- Samau Location in Gujarat, India
- Coordinates: 23°29′15″N 72°35′55″E﻿ / ﻿23.48750°N 72.59861°E
- Country: India
- State: Gujarat
- District: Gandhinagar district

Languages
- • Official: Gujarati, Hindi
- Time zone: UTC+5:30 (IST)
- PIN: 382845
- Vehicle registration: starting with GJ 18
- Sex ratio: ?/?
- Website: samau

= Samau =

Samau is a village in Mansa taluka of Gandhinagar district, Gujarat, India situated between Gozariya and Charada. The population of village is about 7000 to 10000. It is approximately 30 km from Gandhinagar and around 10 km from Mansa. It is very well known place in near about areas for the temple of Hanumanji. Also known as Chabbila Hanumanji. Due to which a part of the village is also known has hanumanpura. This village has various castes of people with more Chaudhary and Rajput. The village is highly equipped with modern technologies like Wifi, Good Sanitation System and Road Networks, Shopping carts, almost all mobile towers, and many more. It has 3 main Gujarati medium school namely Hanumanpura Prathmik School, Girls School and High school where Senior Secondary courses like Commerce and Art are available. It also has 1 English medium school, namely Dr.

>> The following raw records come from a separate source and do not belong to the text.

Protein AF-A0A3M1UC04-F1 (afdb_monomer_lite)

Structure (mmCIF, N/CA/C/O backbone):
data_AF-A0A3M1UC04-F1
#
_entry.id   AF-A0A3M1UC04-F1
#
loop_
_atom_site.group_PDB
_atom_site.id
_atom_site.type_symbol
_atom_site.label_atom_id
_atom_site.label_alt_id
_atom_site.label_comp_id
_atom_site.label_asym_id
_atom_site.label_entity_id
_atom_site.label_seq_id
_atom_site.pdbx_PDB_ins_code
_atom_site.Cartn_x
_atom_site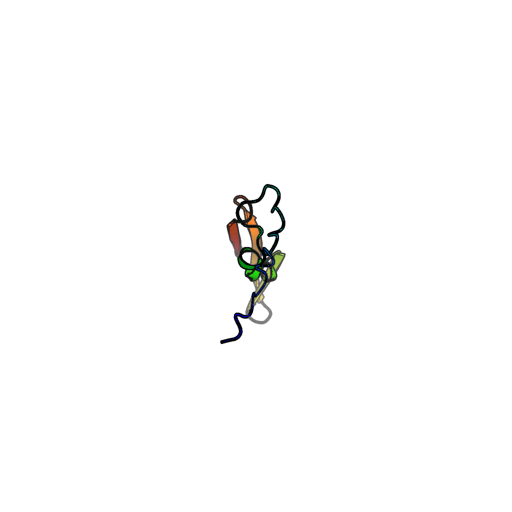.Cartn_y
_atom_site.Cartn_z
_atom_site.occupancy
_atom_site.B_iso_or_equiv
_atom_site.auth_seq_id
_atom_site.auth_comp_id
_atom_site.auth_asym_id
_atom_site.auth_atom_id
_atom_site.pdbx_PDB_model_num
ATOM 1 N N . MET A 1 1 ? 1.156 -16.794 57.393 1.00 48.94 1 MET A N 1
ATOM 2 C CA . MET A 1 1 ? 0.886 -16.907 55.944 1.00 48.94 1 MET A CA 1
ATOM 3 C C . MET A 1 1 ? 0.086 -15.678 55.547 1.00 48.94 1 MET A C 1
ATOM 5 O O . MET A 1 1 ? -1.079 -15.596 55.903 1.00 48.94 1 MET A O 1
ATOM 9 N N . LEU A 1 2 ? 0.728 -14.667 54.961 1.00 46.91 2 LEU A N 1
ATOM 10 C CA . LEU A 1 2 ? 0.044 -13.437 54.548 1.00 46.91 2 LEU A CA 1
ATOM 11 C C . LEU A 1 2 ? -0.536 -13.666 53.149 1.00 46.91 2 LEU A C 1
ATOM 13 O O . LEU A 1 2 ? 0.217 -13.862 52.199 1.00 46.91 2 LEU A O 1
ATOM 17 N N . ALA A 1 3 ? -1.863 -13.698 53.035 1.00 61.56 3 ALA A N 1
ATOM 18 C CA . ALA A 1 3 ? -2.546 -13.761 51.750 1.00 61.56 3 ALA A CA 1
ATOM 19 C C . ALA A 1 3 ? -2.503 -12.369 51.104 1.00 61.56 3 ALA A C 1
ATOM 21 O O . ALA A 1 3 ? -3.136 -11.433 51.590 1.00 61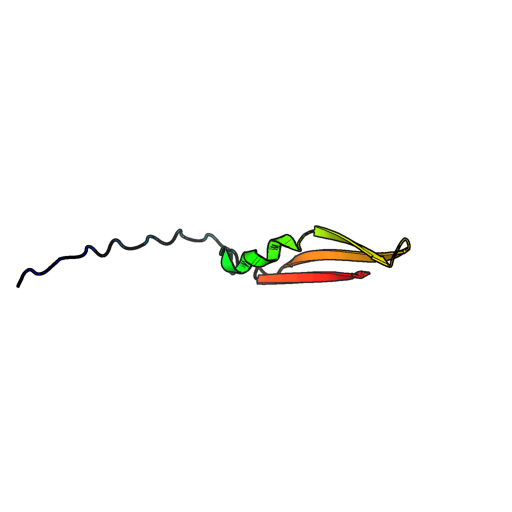.56 3 ALA A O 1
ATOM 22 N N . VAL A 1 4 ? -1.722 -12.223 50.034 1.00 63.25 4 VAL A N 1
ATOM 23 C CA . VAL A 1 4 ? -1.685 -10.998 49.229 1.00 63.25 4 VAL A CA 1
ATOM 24 C C . VAL A 1 4 ? -2.885 -11.024 48.287 1.00 63.25 4 VAL A C 1
ATOM 26 O O . VAL A 1 4 ? -2.967 -11.863 47.393 1.00 63.25 4 VAL A O 1
ATOM 29 N N . TRP A 1 5 ? -3.833 -10.117 48.507 1.00 69.06 5 TRP A N 1
ATOM 30 C CA . TRP A 1 5 ? -4.980 -9.912 47.628 1.00 69.06 5 TRP A CA 1
ATOM 31 C C . TRP A 1 5 ? -4.544 -8.979 46.494 1.00 69.06 5 TRP A C 1
ATOM 33 O O . TRP A 1 5 ? -4.462 -7.765 46.675 1.00 69.06 5 TRP A O 1
ATOM 43 N N . VAL A 1 6 ? -4.181 -9.544 45.342 1.00 70.06 6 VAL A N 1
ATOM 44 C CA . VAL A 1 6 ? -3.914 -8.750 44.136 1.00 70.06 6 VAL A CA 1
ATOM 45 C C . VAL A 1 6 ? -5.271 -8.383 43.534 1.00 70.06 6 VAL A C 1
ATOM 47 O O . VAL A 1 6 ? -6.020 -9.291 43.166 1.00 70.06 6 VAL A O 1
ATOM 50 N N . PRO A 1 7 ? -5.635 -7.093 43.437 1.00 64.88 7 PRO A N 1
ATOM 51 C CA . PRO A 1 7 ? -6.876 -6.722 42.790 1.00 64.88 7 PRO A CA 1
ATOM 52 C C . PRO A 1 7 ? -6.743 -7.042 41.301 1.00 64.88 7 PRO A C 1
ATOM 54 O O . PRO A 1 7 ? -5.835 -6.562 40.622 1.00 64.88 7 PRO A O 1
ATOM 57 N N . LEU A 1 8 ? -7.662 -7.860 40.791 1.00 67.69 8 LEU A N 1
ATOM 58 C CA . LEU A 1 8 ? -7.904 -7.999 39.361 1.00 67.69 8 LEU A CA 1
ATOM 59 C C . LEU A 1 8 ? -8.507 -6.679 38.872 1.00 67.69 8 LEU A C 1
ATOM 61 O O . LEU A 1 8 ? -9.723 -6.534 38.760 1.00 67.69 8 LEU A O 1
ATOM 65 N N . ALA A 1 9 ? -7.656 -5.683 38.629 1.00 66.69 9 ALA A N 1
ATOM 66 C CA . ALA A 1 9 ? -8.034 -4.537 37.824 1.00 66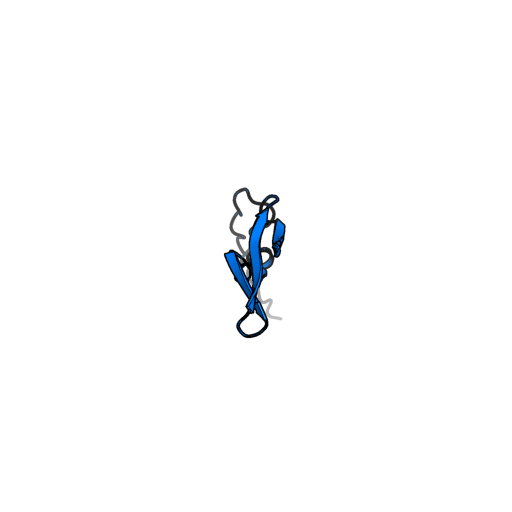.69 9 ALA A CA 1
ATOM 67 C C . ALA A 1 9 ? -8.320 -5.072 36.415 1.00 66.69 9 ALA A C 1
ATOM 69 O O . ALA A 1 9 ? -7.400 -5.396 35.663 1.00 66.69 9 ALA A O 1
ATOM 70 N N . GLY A 1 10 ? -9.603 -5.253 36.097 1.00 60.12 10 GLY A N 1
ATOM 71 C CA . GLY A 1 10 ? -10.039 -5.642 34.764 1.00 60.12 10 GLY A CA 1
ATOM 72 C C . GLY A 1 10 ? -9.518 -4.623 33.760 1.00 60.12 10 GLY A C 1
ATOM 73 O O . GLY A 1 10 ? -9.835 -3.438 33.855 1.00 60.12 10 GLY A O 1
ATOM 74 N N . MET A 1 11 ? -8.694 -5.074 32.815 1.00 67.75 11 MET A N 1
ATOM 75 C CA . MET A 1 11 ? -8.306 -4.243 31.684 1.00 67.75 11 MET A CA 1
ATOM 76 C C . MET A 1 11 ? -9.567 -3.980 30.864 1.00 67.75 11 MET A C 1
ATOM 78 O O . MET A 1 11 ? -10.062 -4.869 30.175 1.00 67.75 11 MET A O 1
ATOM 82 N N . ALA A 1 12 ? -10.119 -2.774 30.972 1.00 62.72 12 ALA A N 1
ATOM 83 C CA . ALA A 1 12 ? -11.181 -2.330 30.089 1.00 62.72 12 ALA A CA 1
ATOM 84 C C . ALA A 1 12 ? -10.616 -2.288 28.663 1.00 62.72 12 ALA A C 1
ATOM 86 O O . ALA A 1 12 ? -9.819 -1.412 28.327 1.00 62.72 12 ALA A O 1
ATOM 87 N N . GLN A 1 13 ? -10.987 -3.266 27.835 1.00 63.94 13 GLN A N 1
ATOM 88 C CA . GLN A 1 13 ? -10.695 -3.215 26.410 1.00 63.94 13 GLN A CA 1
ATOM 89 C C . GLN A 1 13 ? -11.555 -2.105 25.796 1.00 63.94 13 GLN A C 1
ATOM 91 O O . GLN A 1 13 ? -12.777 -2.125 25.970 1.00 63.94 13 GLN A O 1
ATOM 96 N N . PRO A 1 14 ? -10.954 -1.126 25.097 1.00 60.97 14 PRO A N 1
ATOM 97 C CA . PRO A 1 14 ? -11.727 -0.118 24.394 1.00 60.97 14 PRO A CA 1
ATOM 98 C C . PRO A 1 14 ? -12.639 -0.830 23.394 1.00 60.97 14 PRO A C 1
ATOM 100 O O . PRO A 1 14 ? -12.156 -1.616 22.575 1.00 60.97 14 PRO A O 1
ATOM 103 N N . ALA A 1 15 ? -13.945 -0.569 23.486 1.00 59.72 15 ALA A N 1
ATOM 104 C CA . ALA A 1 15 ? -14.930 -1.061 22.536 1.00 59.72 15 ALA A CA 1
ATOM 105 C C . ALA A 1 15 ? -14.528 -0.575 21.137 1.00 59.72 15 ALA A C 1
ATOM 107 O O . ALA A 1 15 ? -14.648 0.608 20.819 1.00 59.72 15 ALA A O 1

R V Shah & B J Shah English Medium School, where Student comes from nearby villages. Transportation facilities are provided to children. The village even has a General Hospital. It has a club known as Youth Club where the members helps in various aspect like education, cleanliness, Woman empowerment, Health Related Programmes like Body check up camp, Blood donation camp, Training camps for students and many more.